[Records drawn from a dataset]
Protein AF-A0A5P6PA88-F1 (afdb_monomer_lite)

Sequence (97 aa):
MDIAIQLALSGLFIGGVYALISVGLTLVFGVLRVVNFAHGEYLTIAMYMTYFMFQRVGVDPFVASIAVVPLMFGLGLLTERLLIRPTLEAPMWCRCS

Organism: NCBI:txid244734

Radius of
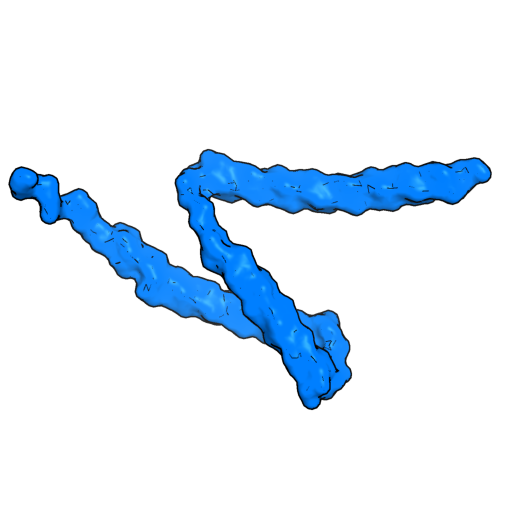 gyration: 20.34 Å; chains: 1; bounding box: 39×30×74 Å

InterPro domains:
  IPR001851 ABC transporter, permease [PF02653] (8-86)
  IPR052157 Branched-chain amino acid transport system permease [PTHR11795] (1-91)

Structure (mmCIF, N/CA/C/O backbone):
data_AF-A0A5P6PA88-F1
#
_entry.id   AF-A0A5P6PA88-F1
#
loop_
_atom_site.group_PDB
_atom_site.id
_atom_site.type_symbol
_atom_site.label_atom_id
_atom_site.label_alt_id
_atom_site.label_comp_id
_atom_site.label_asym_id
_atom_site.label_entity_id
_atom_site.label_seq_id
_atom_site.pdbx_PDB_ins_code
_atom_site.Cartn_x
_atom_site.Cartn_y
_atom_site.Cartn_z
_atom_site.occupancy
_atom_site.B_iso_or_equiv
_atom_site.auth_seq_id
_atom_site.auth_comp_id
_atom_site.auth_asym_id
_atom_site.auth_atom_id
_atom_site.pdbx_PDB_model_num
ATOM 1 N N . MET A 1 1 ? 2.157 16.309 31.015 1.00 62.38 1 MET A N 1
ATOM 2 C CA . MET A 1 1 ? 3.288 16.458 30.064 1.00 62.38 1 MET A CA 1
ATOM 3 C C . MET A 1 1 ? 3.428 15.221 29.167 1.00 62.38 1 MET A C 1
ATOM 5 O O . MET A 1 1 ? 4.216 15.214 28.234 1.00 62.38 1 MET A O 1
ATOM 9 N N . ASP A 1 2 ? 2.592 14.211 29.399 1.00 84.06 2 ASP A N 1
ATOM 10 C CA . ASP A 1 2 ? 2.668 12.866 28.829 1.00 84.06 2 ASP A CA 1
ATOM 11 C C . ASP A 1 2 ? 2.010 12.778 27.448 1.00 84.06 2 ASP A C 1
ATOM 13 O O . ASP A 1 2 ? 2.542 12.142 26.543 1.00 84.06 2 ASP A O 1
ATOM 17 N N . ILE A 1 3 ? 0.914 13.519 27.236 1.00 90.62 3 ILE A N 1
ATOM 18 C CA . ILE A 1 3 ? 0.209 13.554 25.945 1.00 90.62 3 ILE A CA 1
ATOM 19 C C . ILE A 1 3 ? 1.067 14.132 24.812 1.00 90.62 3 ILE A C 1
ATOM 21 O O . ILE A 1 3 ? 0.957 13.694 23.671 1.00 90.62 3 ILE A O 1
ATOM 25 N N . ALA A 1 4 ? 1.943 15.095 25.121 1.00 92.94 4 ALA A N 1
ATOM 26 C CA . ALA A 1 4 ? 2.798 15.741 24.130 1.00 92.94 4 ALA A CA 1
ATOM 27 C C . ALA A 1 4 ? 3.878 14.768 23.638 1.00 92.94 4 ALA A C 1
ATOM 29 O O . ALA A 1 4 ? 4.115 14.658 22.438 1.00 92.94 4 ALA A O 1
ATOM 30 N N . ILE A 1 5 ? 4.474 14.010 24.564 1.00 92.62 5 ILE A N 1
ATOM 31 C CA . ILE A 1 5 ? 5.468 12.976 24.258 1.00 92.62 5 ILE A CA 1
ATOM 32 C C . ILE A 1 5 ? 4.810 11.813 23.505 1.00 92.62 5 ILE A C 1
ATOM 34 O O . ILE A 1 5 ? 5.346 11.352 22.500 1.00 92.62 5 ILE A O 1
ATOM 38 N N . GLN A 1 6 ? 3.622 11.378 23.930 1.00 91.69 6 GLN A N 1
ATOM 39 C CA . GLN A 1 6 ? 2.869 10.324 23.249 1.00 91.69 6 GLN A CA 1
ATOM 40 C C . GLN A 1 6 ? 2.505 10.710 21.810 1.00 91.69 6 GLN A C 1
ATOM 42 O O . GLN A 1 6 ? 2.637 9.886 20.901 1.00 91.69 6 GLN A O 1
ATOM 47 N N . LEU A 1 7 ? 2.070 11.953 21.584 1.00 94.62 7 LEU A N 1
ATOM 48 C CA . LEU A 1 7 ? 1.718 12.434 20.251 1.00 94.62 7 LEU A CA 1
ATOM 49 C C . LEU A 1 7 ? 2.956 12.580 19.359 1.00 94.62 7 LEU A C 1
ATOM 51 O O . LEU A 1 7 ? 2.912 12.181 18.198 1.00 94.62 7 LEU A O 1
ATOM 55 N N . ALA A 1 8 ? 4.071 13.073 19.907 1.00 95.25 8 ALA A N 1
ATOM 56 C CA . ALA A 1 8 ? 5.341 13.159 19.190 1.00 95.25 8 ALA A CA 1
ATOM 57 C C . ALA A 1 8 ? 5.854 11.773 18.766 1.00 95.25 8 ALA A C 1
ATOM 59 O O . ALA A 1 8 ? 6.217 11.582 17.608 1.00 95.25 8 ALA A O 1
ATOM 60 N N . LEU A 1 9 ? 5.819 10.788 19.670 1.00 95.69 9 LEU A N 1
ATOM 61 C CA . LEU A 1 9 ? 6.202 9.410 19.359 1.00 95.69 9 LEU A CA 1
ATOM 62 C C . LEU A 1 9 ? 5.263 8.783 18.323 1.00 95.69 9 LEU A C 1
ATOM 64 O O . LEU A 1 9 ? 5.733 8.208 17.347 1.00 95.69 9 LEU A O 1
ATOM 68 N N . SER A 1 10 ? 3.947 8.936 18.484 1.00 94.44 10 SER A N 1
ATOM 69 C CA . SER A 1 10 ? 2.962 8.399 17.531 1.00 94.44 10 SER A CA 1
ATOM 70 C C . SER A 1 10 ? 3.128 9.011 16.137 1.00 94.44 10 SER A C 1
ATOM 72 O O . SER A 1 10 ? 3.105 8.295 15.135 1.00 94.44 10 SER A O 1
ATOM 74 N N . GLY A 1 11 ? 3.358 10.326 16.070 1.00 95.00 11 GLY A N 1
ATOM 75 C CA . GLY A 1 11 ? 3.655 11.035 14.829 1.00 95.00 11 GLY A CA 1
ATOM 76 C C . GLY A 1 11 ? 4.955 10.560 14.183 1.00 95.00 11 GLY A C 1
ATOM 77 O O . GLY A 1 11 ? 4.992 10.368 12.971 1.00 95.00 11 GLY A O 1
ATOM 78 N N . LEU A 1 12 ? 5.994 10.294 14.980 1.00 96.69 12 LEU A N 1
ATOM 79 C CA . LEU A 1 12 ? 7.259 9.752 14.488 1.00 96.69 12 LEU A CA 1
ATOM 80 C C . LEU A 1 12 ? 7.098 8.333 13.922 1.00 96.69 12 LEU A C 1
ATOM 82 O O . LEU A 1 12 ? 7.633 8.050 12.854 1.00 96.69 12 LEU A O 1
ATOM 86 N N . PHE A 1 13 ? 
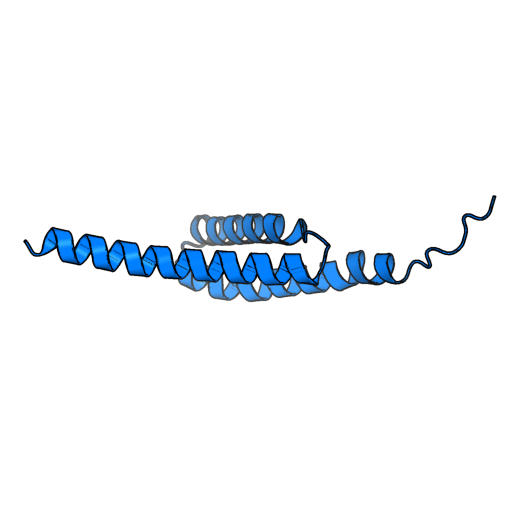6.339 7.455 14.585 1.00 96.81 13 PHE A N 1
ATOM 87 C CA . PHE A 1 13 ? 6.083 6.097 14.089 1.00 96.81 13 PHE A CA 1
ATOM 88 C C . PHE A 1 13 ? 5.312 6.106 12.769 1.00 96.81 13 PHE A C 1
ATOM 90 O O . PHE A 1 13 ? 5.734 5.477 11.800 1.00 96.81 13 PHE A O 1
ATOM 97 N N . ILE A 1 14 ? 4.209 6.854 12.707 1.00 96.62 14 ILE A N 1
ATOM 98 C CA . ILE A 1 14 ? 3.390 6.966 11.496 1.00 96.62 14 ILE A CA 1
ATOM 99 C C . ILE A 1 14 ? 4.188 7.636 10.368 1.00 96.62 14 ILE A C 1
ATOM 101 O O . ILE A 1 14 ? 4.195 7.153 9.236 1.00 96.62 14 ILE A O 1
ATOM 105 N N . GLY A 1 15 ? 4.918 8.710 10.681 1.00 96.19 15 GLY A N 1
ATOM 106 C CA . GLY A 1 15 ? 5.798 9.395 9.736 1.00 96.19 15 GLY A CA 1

§ How to complete this task: From the entries above, give again exactly the lines running from the line with "ATOM 70 C C" to the line with "ATOM 77 O O"; include both of those lines.

§ Result:
ATOM 70 C C . SER A 1 10 ? 3.128 9.011 16.137 1.00 94.44 10 SER A C 1
ATOM 72 O O . SER A 1 10 ? 3.105 8.295 15.135 1.00 94.44 10 SER A O 1
ATOM 74 N N . GLY A 1 11 ? 3.358 10.326 16.070 1.00 95.00 11 GLY A N 1
ATOM 75 C CA . GLY A 1 11 ? 3.655 11.035 14.829 1.00 95.00 11 GLY A CA 1
ATOM 76 C C . GLY A 1 11 ? 4.955 10.560 14.183 1.00 95.00 11 GLY A C 1
ATOM 77 O O . GLY A 1 11 ? 4.992 10.368 12.971 1.00 95.00 11 GLY A O 1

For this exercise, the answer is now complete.